Il presidente del Fondo Antidiossina richiama l’attenzione del governo italiano e delle forze Nato, affinché valutino con massima prudenza l’eventualità di autorizzare l’attracco di navi che trasportano gas liquido ad altissima pressione per il fabbisogno energetico dell’acciaieria.
Nel suo intervento, Matacchiera evidenzia anche la possibile vulnerabilità della stessa nave rigassificatrice, definendola un potenziale obiettivo sensibile: “Basterebbe un piccolo drone per causare un’esplosione dalle conseguenze devastanti a lunghissimo raggio, che colpirebbero l’intera città e anche la base militare”.
L’appello è rivolto direttamente alle istituzioni locali: “È questo il tema su cui dovrebbe concentrarsi con urgenza anche il sindaco Piero Bitetti”, insiste Matacchiera, auspicando un confronto che vada oltre le dinamiche industriali e tenga conto della sicurezza collettiva.
Il progetto del rigassificatore, rilanciato dal ministro delle Imprese Adolfo Urso, è parte integrante del piano di decarbonizzazione dell’ex Ilva, oggi Acciaierie d’Italia, che prevede la costruzione di tre forni elettrici.

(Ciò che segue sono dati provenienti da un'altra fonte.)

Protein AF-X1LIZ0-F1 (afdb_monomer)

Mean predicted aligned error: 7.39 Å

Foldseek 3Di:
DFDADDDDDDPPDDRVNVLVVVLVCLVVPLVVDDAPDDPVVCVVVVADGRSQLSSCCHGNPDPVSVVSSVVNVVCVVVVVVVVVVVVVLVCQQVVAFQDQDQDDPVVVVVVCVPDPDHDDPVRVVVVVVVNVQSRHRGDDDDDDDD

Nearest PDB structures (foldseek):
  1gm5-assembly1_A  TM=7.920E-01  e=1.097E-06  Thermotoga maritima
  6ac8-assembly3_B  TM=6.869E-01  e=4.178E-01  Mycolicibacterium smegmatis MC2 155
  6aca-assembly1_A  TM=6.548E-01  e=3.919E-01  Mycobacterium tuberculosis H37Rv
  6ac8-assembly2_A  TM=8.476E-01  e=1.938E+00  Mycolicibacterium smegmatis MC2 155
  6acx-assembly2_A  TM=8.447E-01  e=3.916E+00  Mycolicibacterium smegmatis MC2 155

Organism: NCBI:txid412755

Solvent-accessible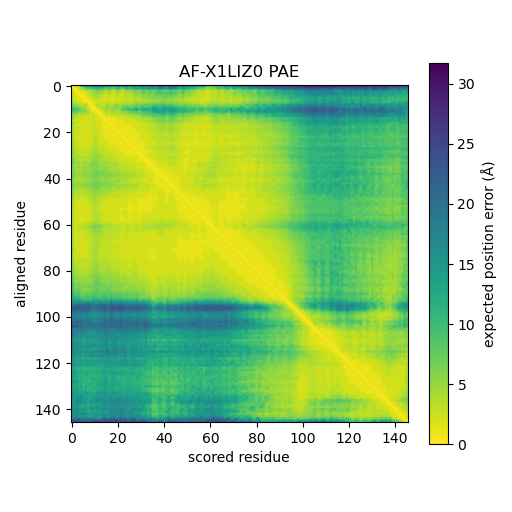 surface area (backbone atoms only — not comparable to full-atom values): 8696 Å² total; per-residue (Å²): 137,81,74,75,75,85,73,93,75,58,94,94,61,53,74,70,59,54,51,52,52,52,50,55,50,40,74,74,44,27,80,72,48,79,63,87,69,56,66,72,57,34,64,77,66,72,46,62,57,54,27,56,21,56,39,24,60,56,58,30,93,46,71,69,54,25,51,45,14,48,51,36,55,54,46,52,53,52,49,52,52,50,50,52,50,50,49,51,52,49,51,52,35,72,74,42,76,26,77,57,43,81,81,60,64,71,62,52,54,53,54,59,70,68,46,101,60,81,77,49,74,67,54,52,51,50,53,52,52,51,54,60,37,38,52,32,54,44,55,75,86,81,84,89,80,133

InterPro domains:
  IPR027417 P-loop containing nucleoside triphosphate hydrolase [G3DSA:3.40.50.300] (60-146)
  IPR027417 P-loop containing nucleoside triphosphate hydrolase [SSF52540] (35-145)
  IPR047112 ATP-dependent DNA helicase RecG/Transcription-repair-coupling factor [PTHR47964] (1-145)

Secondary structure (DSSP, 8-state):
----------TT--HHHHHHHHHHHHHHHGGGS---S-HHHHHHTTPPPHHHHHHHHHS-SSHHHHHHHHHHHHHHHHHHHHHHHHHHHHHHHHHS--------HHHHHHHHHHSSSPPPHHHHHHHHHHHHHHTSSSPP------

Structure (mmCIF, N/CA/C/O backbone):
data_AF-X1LIZ0-F1
#
_entry.id   AF-X1LIZ0-F1
#
loop_
_atom_site.group_PDB
_atom_site.id
_atom_site.type_symbol
_atom_site.label_atom_id
_atom_site.label_alt_id
_atom_site.label_comp_id
_atom_site.label_asym_id
_atom_site.label_entity_id
_atom_site.label_seq_id
_atom_site.pdbx_PDB_ins_code
_atom_site.Cartn_x
_atom_site.Cartn_y
_atom_site.Cartn_z
_atom_site.occupancy
_atom_site.B_iso_or_equiv
_atom_site.auth_seq_id
_atom_site.auth_comp_id
_atom_site.auth_asym_id
_atom_site.auth_atom_id
_atom_site.pdbx_PDB_model_num
ATOM 1 N N . GLY A 1 1 ? 16.398 16.049 -23.125 1.00 64.81 1 GLY A N 1
ATOM 2 C CA . GLY A 1 1 ? 17.294 14.977 -22.632 1.00 64.81 1 GLY A CA 1
ATOM 3 C C . GLY A 1 1 ? 16.447 13.857 -22.060 1.00 64.81 1 GLY A C 1
ATOM 4 O O . GLY A 1 1 ? 15.325 14.140 -21.673 1.00 64.81 1 GLY A O 1
ATOM 5 N N . ARG A 1 2 ? 16.926 12.607 -22.043 1.00 79.25 2 ARG A N 1
ATOM 6 C CA . ARG A 1 2 ? 16.161 11.458 -21.518 1.00 79.25 2 ARG A CA 1
ATOM 7 C C . ARG A 1 2 ? 16.489 11.222 -20.041 1.00 79.25 2 ARG A C 1
ATOM 9 O O . ARG A 1 2 ? 17.658 11.311 -19.671 1.00 79.25 2 ARG A O 1
ATOM 16 N N . LEU A 1 3 ? 15.48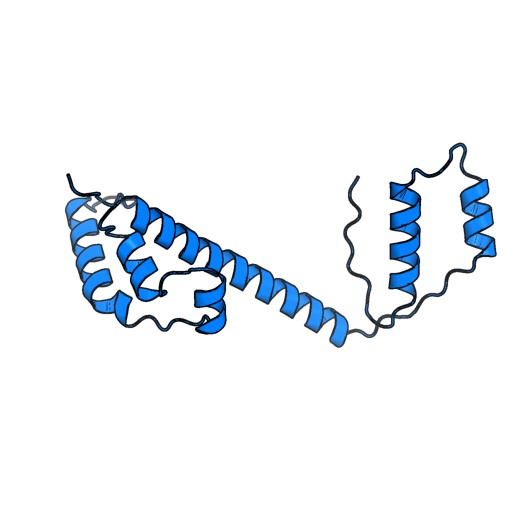9 10.876 -19.231 1.00 86.94 3 LEU A N 1
ATOM 17 C CA . LEU A 1 3 ? 15.691 10.416 -17.855 1.00 86.94 3 LEU A CA 1
ATOM 18 C C . LEU A 1 3 ? 16.396 9.050 -17.854 1.00 86.94 3 LEU A C 1
ATOM 20 O O . LEU A 1 3 ? 16.037 8.150 -18.616 1.00 86.94 3 LEU A O 1
ATOM 24 N N . VAL A 1 4 ? 17.428 8.901 -17.023 1.00 87.00 4 VAL A N 1
ATOM 25 C CA . VAL A 1 4 ? 18.250 7.684 -16.965 1.00 87.00 4 VAL A CA 1
ATOM 26 C C . VAL A 1 4 ? 18.157 7.076 -15.567 1.00 87.00 4 VAL A C 1
ATOM 28 O O . VAL A 1 4 ? 18.489 7.768 -14.605 1.00 87.00 4 VAL A O 1
ATOM 31 N N . PRO A 1 5 ? 17.757 5.798 -15.430 1.00 88.94 5 PRO A N 1
ATOM 32 C CA . PRO A 1 5 ? 17.668 5.165 -14.123 1.00 88.94 5 PRO A CA 1
ATOM 33 C C . PRO A 1 5 ? 19.047 4.939 -13.508 1.00 88.94 5 PRO A C 1
ATOM 35 O O . PRO A 1 5 ? 20.017 4.595 -14.197 1.00 88.94 5 PRO A O 1
ATOM 38 N N . LEU A 1 6 ? 19.103 5.093 -12.188 1.00 90.25 6 LEU A N 1
ATOM 39 C CA . LEU A 1 6 ? 20.264 4.797 -11.363 1.00 90.25 6 LEU A CA 1
ATOM 40 C C . LEU A 1 6 ? 19.949 3.568 -10.515 1.00 90.25 6 LEU A C 1
ATOM 42 O O . LEU A 1 6 ? 19.066 3.604 -9.663 1.00 90.25 6 LEU A O 1
ATOM 46 N N . TYR A 1 7 ? 20.683 2.489 -10.763 1.00 92.19 7 TYR A N 1
ATOM 47 C CA . TYR A 1 7 ? 20.582 1.256 -9.992 1.00 92.19 7 TYR A CA 1
ATOM 48 C C . TYR A 1 7 ? 21.791 1.134 -9.060 1.00 92.19 7 TYR A C 1
ATOM 50 O O . TYR A 1 7 ? 22.910 1.412 -9.507 1.00 92.19 7 TYR A O 1
ATOM 58 N N . PRO A 1 8 ? 21.602 0.699 -7.800 1.00 90.50 8 PRO A N 1
ATOM 59 C CA . PRO A 1 8 ? 22.708 0.301 -6.937 1.00 90.50 8 PRO A CA 1
ATOM 60 C C . PRO A 1 8 ? 23.564 -0.769 -7.622 1.00 90.50 8 PRO A C 1
ATOM 62 O O . PRO A 1 8 ? 23.038 -1.672 -8.275 1.00 90.50 8 PRO A O 1
ATOM 65 N N . LEU A 1 9 ? 24.885 -0.659 -7.498 1.00 91.00 9 LEU A N 1
ATOM 66 C CA . LEU A 1 9 ? 25.831 -1.553 -8.163 1.00 91.00 9 LEU A CA 1
ATOM 67 C C . LEU A 1 9 ? 26.562 -2.419 -7.143 1.00 91.00 9 LEU A C 1
ATOM 69 O O . LEU A 1 9 ? 26.926 -1.952 -6.066 1.00 91.00 9 LEU A O 1
ATOM 73 N N . THR A 1 10 ? 26.831 -3.662 -7.524 1.00 87.50 10 THR A N 1
ATOM 74 C CA . THR A 1 10 ? 27.739 -4.568 -6.817 1.00 87.50 10 THR A CA 1
ATOM 75 C C . THR A 1 10 ? 29.082 -4.647 -7.547 1.00 87.50 10 THR A C 1
ATOM 77 O O . THR A 1 10 ? 29.190 -4.318 -8.734 1.00 87.50 10 THR A O 1
ATOM 80 N N . GLN A 1 11 ? 30.138 -5.048 -6.832 1.00 88.06 11 GLN A N 1
ATOM 81 C CA . GLN A 1 11 ? 31.485 -5.142 -7.398 1.00 88.06 11 GLN A CA 1
ATOM 82 C C . GLN A 1 11 ? 31.494 -6.050 -8.639 1.00 88.06 11 GLN A C 1
ATOM 84 O O . GLN A 1 11 ? 30.967 -7.158 -8.617 1.00 88.06 11 GLN A O 1
ATOM 89 N N . GLY A 1 12 ? 32.093 -5.567 -9.731 1.00 85.94 12 GLY A N 1
ATOM 90 C CA . GLY A 1 12 ? 32.152 -6.282 -11.010 1.00 85.94 12 GLY A CA 1
ATOM 91 C C . GLY A 1 12 ? 31.024 -5.948 -11.995 1.00 85.94 12 GLY A C 1
ATOM 92 O O . GLY A 1 12 ? 31.160 -6.268 -13.176 1.00 85.94 12 GLY A O 1
ATOM 93 N N . LEU A 1 13 ? 29.963 -5.242 -11.578 1.00 89.25 13 LEU A N 1
ATOM 94 C CA . LEU A 1 13 ? 28.886 -4.805 -12.474 1.00 89.25 13 LEU A CA 1
ATOM 95 C C . LEU A 1 13 ? 29.072 -3.363 -12.951 1.00 89.25 13 LEU A C 1
ATOM 97 O O . LEU A 1 13 ? 29.243 -2.435 -12.162 1.00 89.25 13 LEU A O 1
ATOM 101 N N . ARG A 1 14 ? 28.979 -3.149 -14.271 1.00 92.81 14 ARG A N 1
ATOM 102 C CA . ARG A 1 14 ? 29.021 -1.800 -14.858 1.00 92.81 14 ARG A CA 1
ATOM 103 C C . ARG A 1 14 ? 27.605 -1.225 -14.996 1.00 92.81 14 ARG A C 1
ATOM 105 O O . ARG A 1 14 ? 26.719 -1.926 -15.492 1.00 92.81 14 ARG A O 1
ATOM 112 N N . PRO A 1 15 ? 27.383 0.078 -14.727 1.00 91.75 15 PRO A N 1
ATOM 113 C CA . PRO A 1 15 ? 26.045 0.677 -14.789 1.00 91.75 15 PRO A CA 1
ATOM 114 C C . PRO A 1 15 ? 25.362 0.552 -16.159 1.00 91.75 15 PRO A C 1
ATOM 116 O O . PRO A 1 15 ? 24.141 0.466 -16.250 1.00 91.75 15 PRO A O 1
ATOM 119 N N . ARG A 1 16 ? 26.130 0.530 -17.258 1.00 92.12 16 ARG A N 1
ATOM 120 C CA . ARG A 1 16 ? 25.581 0.313 -18.609 1.00 92.12 16 ARG A CA 1
ATOM 121 C C . ARG A 1 16 ? 25.032 -1.105 -18.797 1.00 92.12 16 ARG A C 1
ATOM 123 O O . ARG A 1 16 ? 24.021 -1.258 -19.472 1.00 92.12 16 ARG A O 1
ATOM 130 N N . GLN A 1 17 ? 25.686 -2.114 -18.218 1.00 92.38 17 GLN A N 1
ATOM 131 C CA . GLN A 1 17 ? 25.242 -3.508 -18.303 1.00 92.38 17 GLN A CA 1
ATOM 132 C C . GLN A 1 17 ? 23.943 -3.699 -17.519 1.00 92.38 17 GLN A C 1
ATOM 134 O O . GLN A 1 17 ? 22.981 -4.208 -18.080 1.00 92.38 17 GLN A O 1
ATOM 139 N N . VAL A 1 18 ? 23.884 -3.198 -16.279 1.00 94.62 18 VAL A N 1
ATOM 140 C CA . VAL A 1 18 ? 22.674 -3.279 -15.440 1.00 94.62 18 VAL A CA 1
ATOM 141 C C . VAL A 1 18 ? 21.494 -2.575 -16.105 1.00 94.62 18 VAL A C 1
ATOM 143 O O . VAL A 1 18 ? 20.424 -3.159 -16.215 1.00 94.62 18 VAL A O 1
ATOM 146 N N . ARG A 1 19 ? 21.689 -1.361 -16.638 1.00 94.62 19 ARG A N 1
ATOM 147 C CA . ARG A 1 19 ? 20.623 -0.663 -17.375 1.00 94.62 19 ARG A CA 1
ATOM 148 C C . ARG A 1 19 ? 20.142 -1.465 -18.583 1.00 94.62 19 ARG A C 1
ATOM 150 O O . ARG A 1 19 ? 18.940 -1.623 -18.756 1.00 94.62 19 ARG A O 1
ATOM 157 N N . LYS A 1 20 ? 21.057 -2.003 -19.395 1.00 93.69 20 LYS A N 1
ATOM 158 C CA . LYS A 1 20 ? 20.683 -2.819 -20.558 1.00 93.69 20 LYS A CA 1
ATOM 159 C C . LYS A 1 20 ? 19.827 -4.022 -20.138 1.00 93.69 20 LYS A C 1
ATOM 161 O O . LYS A 1 20 ? 18.743 -4.191 -20.681 1.00 93.69 20 LYS A O 1
ATOM 166 N N . LEU A 1 21 ? 20.273 -4.774 -19.132 1.00 94.81 21 LEU A N 1
ATOM 167 C CA . LEU A 1 21 ? 19.543 -5.931 -18.606 1.00 94.81 21 LEU A CA 1
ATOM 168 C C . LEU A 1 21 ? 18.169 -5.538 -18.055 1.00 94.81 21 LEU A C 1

Tuttavia, l’iniziativa non ha ricevuto il consenso delle istituzioni locali: Regione Puglia, Comune e Provincia di Taranto, e il Comune di Statte hanno espresso un parere contrario all’ipotesi.
Anche le organizzazioni sindacali si sono espresse, seppur da una prospettiva diversa, temendo che l’assenza di un rigassificatore possa compromettere il futuro produttivo dello stabilimento, con gravi conseguenze sull’occupazione e sulla tenuta sociale del territorio.
Il Fondo Antidiossina torna dunque a sollecitare un confronto pubblico più ampio, che includa non solo le questioni economiche, ma anche gli aspetti legati alla sicurezza strategica, ambientale e urbanistica. Una posizione che apre un nuovo fronte nel dibattito sulla transizione industriale dell’area jonica, dove la necessità di coniugare rilancio produttivo e tutela del territorio si fa sempre più stringente.